Türkiye ekonomisinin en temel sorunu tasarruf eksikliğidir. 2024 yılında Türkiye ekonomisinde tasarrufların GSYH içindeki payı yüzde 29,6 olarak gerçekleşeceği tahmin edilirken bu oranının yüzde 30,5 oranı kamu tarafından sağlanmakla birlikte özel kesim tasarrufun GSYH içindeki payı yüzde -0,9 olarak gerçekleşeceği tahmin edilmektedir. Dolayısıyla toplam tasarrufun büyük kısmı özel kesim tarafından gerçekleşmesi beklenmektedir. Kamu kesiminin, ülke tasarruf miktarına pozitif katkısı az olduğu gibi bazı yıllarda negatif olmasından dolayı toplam tasarruf miktarını azalmaktadır. Esas olarak tasarrufu azaltan bu yapıyı kırmak gerekiyor. Düşük tasarruf oranı, ekonomi için en ciddi tehdittir. Şöyle ki; Tasarrufu düşük olan ve dolayısıyla toplam tasarrufları yatırımlarından düşük olan ülke ekonomilerinde meydana gelen yatırım-tasarruf açığı ancak borçlanma ile telafi edilecektir.
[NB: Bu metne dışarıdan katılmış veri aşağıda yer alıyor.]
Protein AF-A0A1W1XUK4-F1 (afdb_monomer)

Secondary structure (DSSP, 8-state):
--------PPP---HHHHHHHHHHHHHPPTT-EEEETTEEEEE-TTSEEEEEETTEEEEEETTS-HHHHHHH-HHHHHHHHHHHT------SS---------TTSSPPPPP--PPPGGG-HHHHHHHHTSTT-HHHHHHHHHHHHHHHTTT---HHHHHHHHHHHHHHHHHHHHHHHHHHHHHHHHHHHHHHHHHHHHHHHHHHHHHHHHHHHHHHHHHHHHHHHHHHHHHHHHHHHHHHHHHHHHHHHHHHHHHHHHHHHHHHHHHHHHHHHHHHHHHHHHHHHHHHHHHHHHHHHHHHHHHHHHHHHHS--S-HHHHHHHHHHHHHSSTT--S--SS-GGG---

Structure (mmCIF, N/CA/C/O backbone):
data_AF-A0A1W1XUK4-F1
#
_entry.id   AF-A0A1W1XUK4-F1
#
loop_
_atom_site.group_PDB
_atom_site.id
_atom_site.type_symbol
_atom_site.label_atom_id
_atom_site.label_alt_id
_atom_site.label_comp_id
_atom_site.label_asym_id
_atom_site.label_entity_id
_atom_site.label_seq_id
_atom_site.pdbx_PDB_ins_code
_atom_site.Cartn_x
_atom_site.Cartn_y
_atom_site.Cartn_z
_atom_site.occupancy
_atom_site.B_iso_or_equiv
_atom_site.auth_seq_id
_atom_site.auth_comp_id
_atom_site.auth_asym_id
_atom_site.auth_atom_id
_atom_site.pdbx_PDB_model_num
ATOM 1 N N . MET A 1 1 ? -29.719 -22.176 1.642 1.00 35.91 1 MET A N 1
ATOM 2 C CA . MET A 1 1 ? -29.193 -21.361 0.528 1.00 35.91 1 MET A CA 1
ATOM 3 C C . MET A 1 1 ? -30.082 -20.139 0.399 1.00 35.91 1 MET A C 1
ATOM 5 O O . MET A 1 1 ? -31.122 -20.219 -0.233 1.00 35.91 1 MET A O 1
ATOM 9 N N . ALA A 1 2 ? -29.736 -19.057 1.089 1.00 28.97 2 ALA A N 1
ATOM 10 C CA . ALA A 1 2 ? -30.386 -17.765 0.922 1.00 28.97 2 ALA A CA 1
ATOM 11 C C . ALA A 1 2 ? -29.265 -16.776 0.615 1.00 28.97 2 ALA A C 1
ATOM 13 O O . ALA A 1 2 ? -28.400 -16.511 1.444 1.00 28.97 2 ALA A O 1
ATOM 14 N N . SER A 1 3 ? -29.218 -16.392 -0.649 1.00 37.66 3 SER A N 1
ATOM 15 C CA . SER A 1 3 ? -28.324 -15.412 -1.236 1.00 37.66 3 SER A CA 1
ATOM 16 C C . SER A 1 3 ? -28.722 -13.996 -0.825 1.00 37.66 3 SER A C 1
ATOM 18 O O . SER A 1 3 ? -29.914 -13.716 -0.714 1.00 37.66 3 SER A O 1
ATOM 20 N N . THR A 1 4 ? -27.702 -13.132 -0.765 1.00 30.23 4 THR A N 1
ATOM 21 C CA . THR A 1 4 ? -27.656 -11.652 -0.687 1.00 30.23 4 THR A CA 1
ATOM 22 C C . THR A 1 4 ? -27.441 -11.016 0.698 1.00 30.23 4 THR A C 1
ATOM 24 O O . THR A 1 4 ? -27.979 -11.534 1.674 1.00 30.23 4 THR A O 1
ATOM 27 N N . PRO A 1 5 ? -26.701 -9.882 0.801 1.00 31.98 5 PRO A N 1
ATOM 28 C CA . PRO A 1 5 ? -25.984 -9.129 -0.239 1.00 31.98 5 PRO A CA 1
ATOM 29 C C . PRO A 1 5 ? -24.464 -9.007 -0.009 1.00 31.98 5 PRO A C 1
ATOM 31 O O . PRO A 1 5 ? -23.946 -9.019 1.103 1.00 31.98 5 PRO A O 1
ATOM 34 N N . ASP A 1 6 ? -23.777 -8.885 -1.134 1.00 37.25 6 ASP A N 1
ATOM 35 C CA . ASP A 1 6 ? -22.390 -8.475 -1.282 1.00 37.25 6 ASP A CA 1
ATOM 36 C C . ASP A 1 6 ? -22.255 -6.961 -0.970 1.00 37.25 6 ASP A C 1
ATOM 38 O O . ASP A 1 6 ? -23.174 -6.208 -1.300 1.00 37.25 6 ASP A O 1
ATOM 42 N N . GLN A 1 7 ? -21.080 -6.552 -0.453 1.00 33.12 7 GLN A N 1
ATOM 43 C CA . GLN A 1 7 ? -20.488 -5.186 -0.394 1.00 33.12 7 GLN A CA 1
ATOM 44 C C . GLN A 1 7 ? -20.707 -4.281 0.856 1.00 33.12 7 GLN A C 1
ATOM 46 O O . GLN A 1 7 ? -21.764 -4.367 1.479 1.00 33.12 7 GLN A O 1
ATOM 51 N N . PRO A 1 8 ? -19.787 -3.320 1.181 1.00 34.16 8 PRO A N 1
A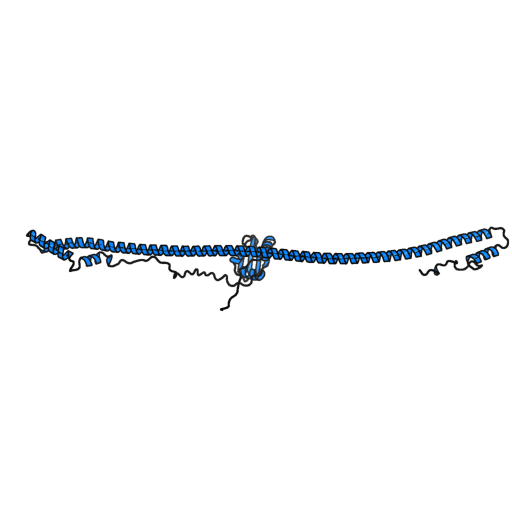TOM 52 C CA . PRO A 1 8 ? -18.430 -3.057 0.644 1.00 34.16 8 PRO A CA 1
ATOM 53 C C . PRO A 1 8 ? -17.313 -2.771 1.692 1.00 34.16 8 PRO A C 1
ATOM 55 O O . PRO A 1 8 ? -17.537 -2.539 2.878 1.00 34.16 8 PRO A O 1
ATOM 58 N N . LEU A 1 9 ? -16.074 -2.769 1.184 1.00 33.72 9 LEU A N 1
ATOM 59 C CA . LEU A 1 9 ? -14.794 -2.444 1.834 1.00 33.72 9 LEU A CA 1
ATOM 60 C C . LEU A 1 9 ? -14.690 -0.973 2.302 1.00 33.72 9 LEU A C 1
ATOM 62 O O . LEU A 1 9 ? -15.091 -0.065 1.578 1.00 33.72 9 LEU A O 1
ATOM 66 N N . ASN A 1 10 ? -14.073 -0.735 3.469 1.00 40.47 10 ASN A N 1
ATOM 67 C CA . ASN A 1 10 ? -13.764 0.605 4.000 1.00 40.47 10 ASN A CA 1
ATOM 68 C C . ASN A 1 10 ? -12.365 1.068 3.507 1.00 40.47 10 ASN A C 1
ATOM 70 O O . ASN A 1 10 ? -11.459 0.238 3.415 1.00 40.47 10 ASN A O 1
ATOM 74 N N . PRO A 1 11 ? -12.157 2.348 3.142 1.00 43.44 11 PRO A N 1
ATOM 75 C CA . PRO A 1 11 ? -11.245 2.708 2.063 1.00 43.44 11 PRO A CA 1
ATOM 76 C C . PRO A 1 11 ? -9.803 2.969 2.514 1.00 43.44 11 PRO A C 1
ATOM 78 O O . PRO A 1 11 ? -9.520 3.861 3.315 1.00 43.44 11 PRO A O 1
ATOM 81 N N . VAL A 1 12 ? -8.859 2.261 1.893 1.00 44.00 12 VAL A N 1
ATOM 82 C CA . VAL A 1 12 ? -7.473 2.718 1.777 1.00 44.00 12 VAL A CA 1
ATOM 83 C C . VAL A 1 12 ? -7.506 4.007 0.957 1.00 44.00 12 VAL A C 1
ATOM 85 O O . VAL A 1 12 ? -7.690 3.969 -0.256 1.00 44.00 12 VAL A O 1
ATOM 88 N N . ILE A 1 13 ? -7.333 5.161 1.607 1.00 51.75 13 ILE A N 1
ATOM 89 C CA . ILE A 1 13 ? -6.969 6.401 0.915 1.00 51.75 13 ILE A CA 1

Dolayısıyla, düşük tasarruf oranına sahip olan bizim gibi gelişmekte olan birçok ülke sürekli borçlanmak zorunda kalmaktadır. Diğer yandan, düşük tasarruf nedeniyle yatırımların da düşük olmasına ve dolayısıyla düşük ekonomik büyüme oranlarının gerçekleşmesini beraberinde getirecektir. Bu durum ülkenin bulunduğu gelir grubunu değiştirememesine neden olduğu gibi uzun yıllar boyunca düşük kişi başı gelirde kalmasına sebep olacaktır. Bu da ülkenin yatırımlarını finanse etmek ve harcamalarını karşılamak için sürekli borç almak zorunda bıraktığı gibi ülkenin finansal olarak dışa bağımlılığını artıracaktır. Düşük tasarruf nedeniyle oluşan kamu açıkları ve bunun neden olduğu yüksek kamu borcu, ülke risk primlerinin yükselmesine, borçlanma faizlerinin artmasına ve dolayısıyla borç-faiz-enflasyon sarmalının hızlanmasına neden olacağı açıktır. Borç-faiz sarmalı nedeniyle oluşan yüksek borç dolayısıyla ülke ekonomisinde yüksek kamu dış borç stokunun oluşmasına da neden olmaktadır.